Currently in post-production is a documentary pioneering avant-garde artist and filmmaker Hans Richter, Everything Turns, Everything Revolves, directed by Dave Davidson, which will premiere at the Los Angeles County Museum in 2013 in conjunction with a major retrospective of Richter’s work. The film has inspired a parallel documentary project, Rescoring Richter, which follows contemporary sound artists as they create new soundtracks for Richter’s experimental films of the 1920s.
Over the past 25 years, Hudson West has introduced PBS viewers to gospel and rhythm & blues pioneer Cissy Houston (Cissy Houston: Sweet Inspiration, 1988); the legendary one-legged tap dancer and resort owner Peg Leg Bates (The Dancing Man: Peg Leg Bates, 1992); the inventors and impresarios of the early motion picture industry (Into the Light—The Furious Birth of the Motion Picture Industry, 1995); and the not-so-ordinary life of public schools, as seen from the inside (Quicksand & Banana Peels-A Year in the Life of Two Principals, 1998; Brick City Lessons, 1999 and No Place to Be Smart-The Brightest Kids in Public Schools, 2000).

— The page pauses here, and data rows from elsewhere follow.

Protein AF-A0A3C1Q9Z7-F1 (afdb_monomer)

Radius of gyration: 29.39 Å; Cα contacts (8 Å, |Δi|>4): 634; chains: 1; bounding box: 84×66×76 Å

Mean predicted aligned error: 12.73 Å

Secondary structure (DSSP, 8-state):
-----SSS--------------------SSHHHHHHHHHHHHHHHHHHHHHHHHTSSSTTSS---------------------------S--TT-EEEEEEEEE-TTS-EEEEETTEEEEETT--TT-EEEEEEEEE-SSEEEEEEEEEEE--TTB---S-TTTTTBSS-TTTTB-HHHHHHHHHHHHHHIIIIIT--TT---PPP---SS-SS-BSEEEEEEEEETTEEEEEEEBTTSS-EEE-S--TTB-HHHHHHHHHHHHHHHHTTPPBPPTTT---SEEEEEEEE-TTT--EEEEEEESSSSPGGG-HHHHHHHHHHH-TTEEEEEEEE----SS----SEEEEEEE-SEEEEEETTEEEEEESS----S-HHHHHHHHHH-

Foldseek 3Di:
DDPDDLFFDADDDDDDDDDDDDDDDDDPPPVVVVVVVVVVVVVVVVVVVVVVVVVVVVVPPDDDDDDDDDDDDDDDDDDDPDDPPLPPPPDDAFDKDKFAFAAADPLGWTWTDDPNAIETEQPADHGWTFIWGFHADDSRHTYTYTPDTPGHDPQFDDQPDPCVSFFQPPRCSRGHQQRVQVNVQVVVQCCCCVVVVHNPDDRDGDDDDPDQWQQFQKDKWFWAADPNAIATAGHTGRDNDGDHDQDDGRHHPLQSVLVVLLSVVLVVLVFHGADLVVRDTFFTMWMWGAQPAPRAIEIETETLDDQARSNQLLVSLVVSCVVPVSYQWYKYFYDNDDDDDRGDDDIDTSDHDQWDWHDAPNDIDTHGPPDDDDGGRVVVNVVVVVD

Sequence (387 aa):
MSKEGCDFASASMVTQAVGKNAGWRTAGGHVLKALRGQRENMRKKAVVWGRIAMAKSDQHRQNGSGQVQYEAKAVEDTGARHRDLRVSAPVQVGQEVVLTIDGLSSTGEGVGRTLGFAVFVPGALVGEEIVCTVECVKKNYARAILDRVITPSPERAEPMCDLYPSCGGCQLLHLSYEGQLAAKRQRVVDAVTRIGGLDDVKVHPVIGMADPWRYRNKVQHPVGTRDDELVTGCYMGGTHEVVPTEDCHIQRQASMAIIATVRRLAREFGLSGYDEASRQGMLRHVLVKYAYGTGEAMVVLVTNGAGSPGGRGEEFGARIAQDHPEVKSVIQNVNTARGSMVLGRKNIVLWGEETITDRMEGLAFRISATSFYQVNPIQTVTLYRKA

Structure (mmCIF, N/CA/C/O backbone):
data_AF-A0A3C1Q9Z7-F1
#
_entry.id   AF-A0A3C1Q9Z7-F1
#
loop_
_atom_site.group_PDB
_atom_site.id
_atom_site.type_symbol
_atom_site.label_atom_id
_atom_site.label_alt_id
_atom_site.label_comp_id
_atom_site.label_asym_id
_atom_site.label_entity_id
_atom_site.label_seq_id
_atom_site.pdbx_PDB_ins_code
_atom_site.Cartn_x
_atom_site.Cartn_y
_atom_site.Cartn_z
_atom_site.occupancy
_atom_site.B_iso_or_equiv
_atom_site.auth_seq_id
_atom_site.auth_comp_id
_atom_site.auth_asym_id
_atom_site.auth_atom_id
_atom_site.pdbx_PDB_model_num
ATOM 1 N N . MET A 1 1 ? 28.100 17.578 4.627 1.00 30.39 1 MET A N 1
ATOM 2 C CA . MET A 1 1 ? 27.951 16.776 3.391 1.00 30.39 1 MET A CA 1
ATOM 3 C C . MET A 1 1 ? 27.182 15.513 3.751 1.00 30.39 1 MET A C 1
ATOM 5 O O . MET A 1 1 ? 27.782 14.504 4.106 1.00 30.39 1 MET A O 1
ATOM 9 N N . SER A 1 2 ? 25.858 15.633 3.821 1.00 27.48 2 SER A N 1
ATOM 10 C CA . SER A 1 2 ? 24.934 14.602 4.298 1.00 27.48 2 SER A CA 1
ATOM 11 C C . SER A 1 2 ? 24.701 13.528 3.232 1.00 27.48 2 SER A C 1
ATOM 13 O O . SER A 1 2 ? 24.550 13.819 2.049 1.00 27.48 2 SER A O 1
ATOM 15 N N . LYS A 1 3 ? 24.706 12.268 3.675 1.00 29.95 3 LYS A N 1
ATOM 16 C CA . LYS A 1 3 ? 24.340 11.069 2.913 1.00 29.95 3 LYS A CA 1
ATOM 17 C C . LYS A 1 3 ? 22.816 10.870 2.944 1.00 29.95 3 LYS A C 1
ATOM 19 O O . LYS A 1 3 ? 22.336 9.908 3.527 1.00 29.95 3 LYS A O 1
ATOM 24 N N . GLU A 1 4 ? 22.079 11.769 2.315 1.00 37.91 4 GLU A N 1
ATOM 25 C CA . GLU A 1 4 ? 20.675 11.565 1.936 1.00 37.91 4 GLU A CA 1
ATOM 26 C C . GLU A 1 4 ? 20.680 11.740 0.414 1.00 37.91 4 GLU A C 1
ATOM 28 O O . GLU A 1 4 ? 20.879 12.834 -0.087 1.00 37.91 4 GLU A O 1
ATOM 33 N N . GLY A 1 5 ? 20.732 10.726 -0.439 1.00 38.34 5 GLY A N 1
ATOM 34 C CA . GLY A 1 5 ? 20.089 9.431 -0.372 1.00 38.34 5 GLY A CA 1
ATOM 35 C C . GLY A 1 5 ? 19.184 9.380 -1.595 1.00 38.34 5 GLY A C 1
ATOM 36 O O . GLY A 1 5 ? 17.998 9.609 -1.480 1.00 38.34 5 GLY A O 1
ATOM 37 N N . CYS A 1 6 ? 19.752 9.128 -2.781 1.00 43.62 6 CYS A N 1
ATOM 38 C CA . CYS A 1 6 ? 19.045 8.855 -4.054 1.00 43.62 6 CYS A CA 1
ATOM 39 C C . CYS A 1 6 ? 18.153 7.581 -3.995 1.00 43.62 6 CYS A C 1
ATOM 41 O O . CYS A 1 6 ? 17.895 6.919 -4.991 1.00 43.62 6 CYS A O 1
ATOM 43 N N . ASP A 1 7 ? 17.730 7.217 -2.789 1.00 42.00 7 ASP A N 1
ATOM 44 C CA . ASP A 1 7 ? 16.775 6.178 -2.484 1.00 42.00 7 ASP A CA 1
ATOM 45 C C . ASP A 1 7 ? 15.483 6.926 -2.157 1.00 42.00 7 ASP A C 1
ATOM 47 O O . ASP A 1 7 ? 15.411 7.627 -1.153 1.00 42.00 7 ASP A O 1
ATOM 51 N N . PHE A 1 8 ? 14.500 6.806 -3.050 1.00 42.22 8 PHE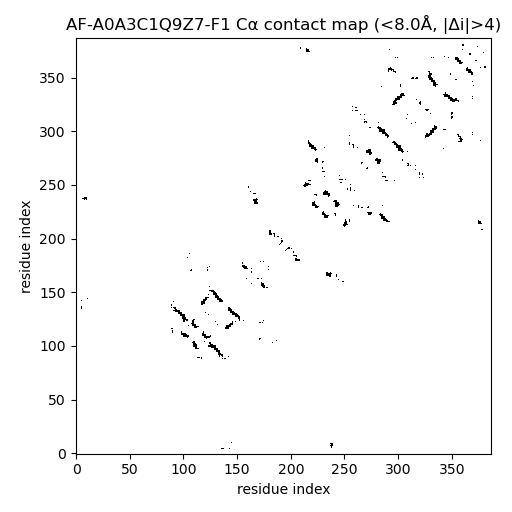 A N 1
ATOM 52 C CA . PHE A 1 8 ? 13.143 7.305 -2.843 1.00 42.22 8 PHE A CA 1
ATOM 53 C C . PHE A 1 8 ? 13.018 8.827 -2.607 1.00 42.22 8 PHE A C 1
ATOM 55 O O . PHE A 1 8 ? 12.402 9.272 -1.647 1.00 42.22 8 PHE A O 1
ATOM 62 N N . ALA A 1 9 ? 13.535 9.637 -3.533 1.00 30.30 9 ALA A N 1
ATOM 63 C CA . ALA A 1 9 ? 13.016 10.989 -3.737 1.00 30.30 9 ALA A CA 1
ATOM 64 C C . ALA A 1 9 ? 11.944 10.931 -4.838 1.00 30.30 9 ALA A C 1
ATOM 66 O O . ALA A 1 9 ? 12.137 10.283 -5.869 1.00 30.30 9 ALA A O 1
ATOM 67 N N . SER A 1 10 ? 10.776 11.514 -4.575 1.00 36.03 10 SER A N 1
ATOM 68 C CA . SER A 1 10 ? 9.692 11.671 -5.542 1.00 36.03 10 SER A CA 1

All of Hudson West’s documentaries have been broadcast in the USA on PBS stations. Our films have also been seen on television in the UK, Norway, and Australia, and have screened at film festivals in New York, Chicago, Paris, Dublin, Montreal, Amsterdam, St. Petersburg, Sydney, and Upsala (Sweden.) A partial list of awards includes 2 Emmys, 5 CINE Golden Eagles, the Golden Gate Award from the San Francisco International Film Festival, the Silver Plaque from the Chicago Film Festival, Director’s Choice at the Black Maria Film Festival, and a CEN Programming Award for Public Affairs.
As a not-for-profit, 501(c)3 production company, Hudson West has received grants from the Corporation for Public Broadcasting, the National Endowment for the Arts, the Geraldine R. Dodge Foundation, the Prudential Foundation, the Blanche and Irving Laurie Foundation, the Shelley and Donald Rubin Foundation, the New Jersey State Council on the Arts, the New Jersey Council for the Humanities, the Hyde-Watson Foundation, PSE&G, the New Jersey Historical Commission, and numerous private foundations and individuals.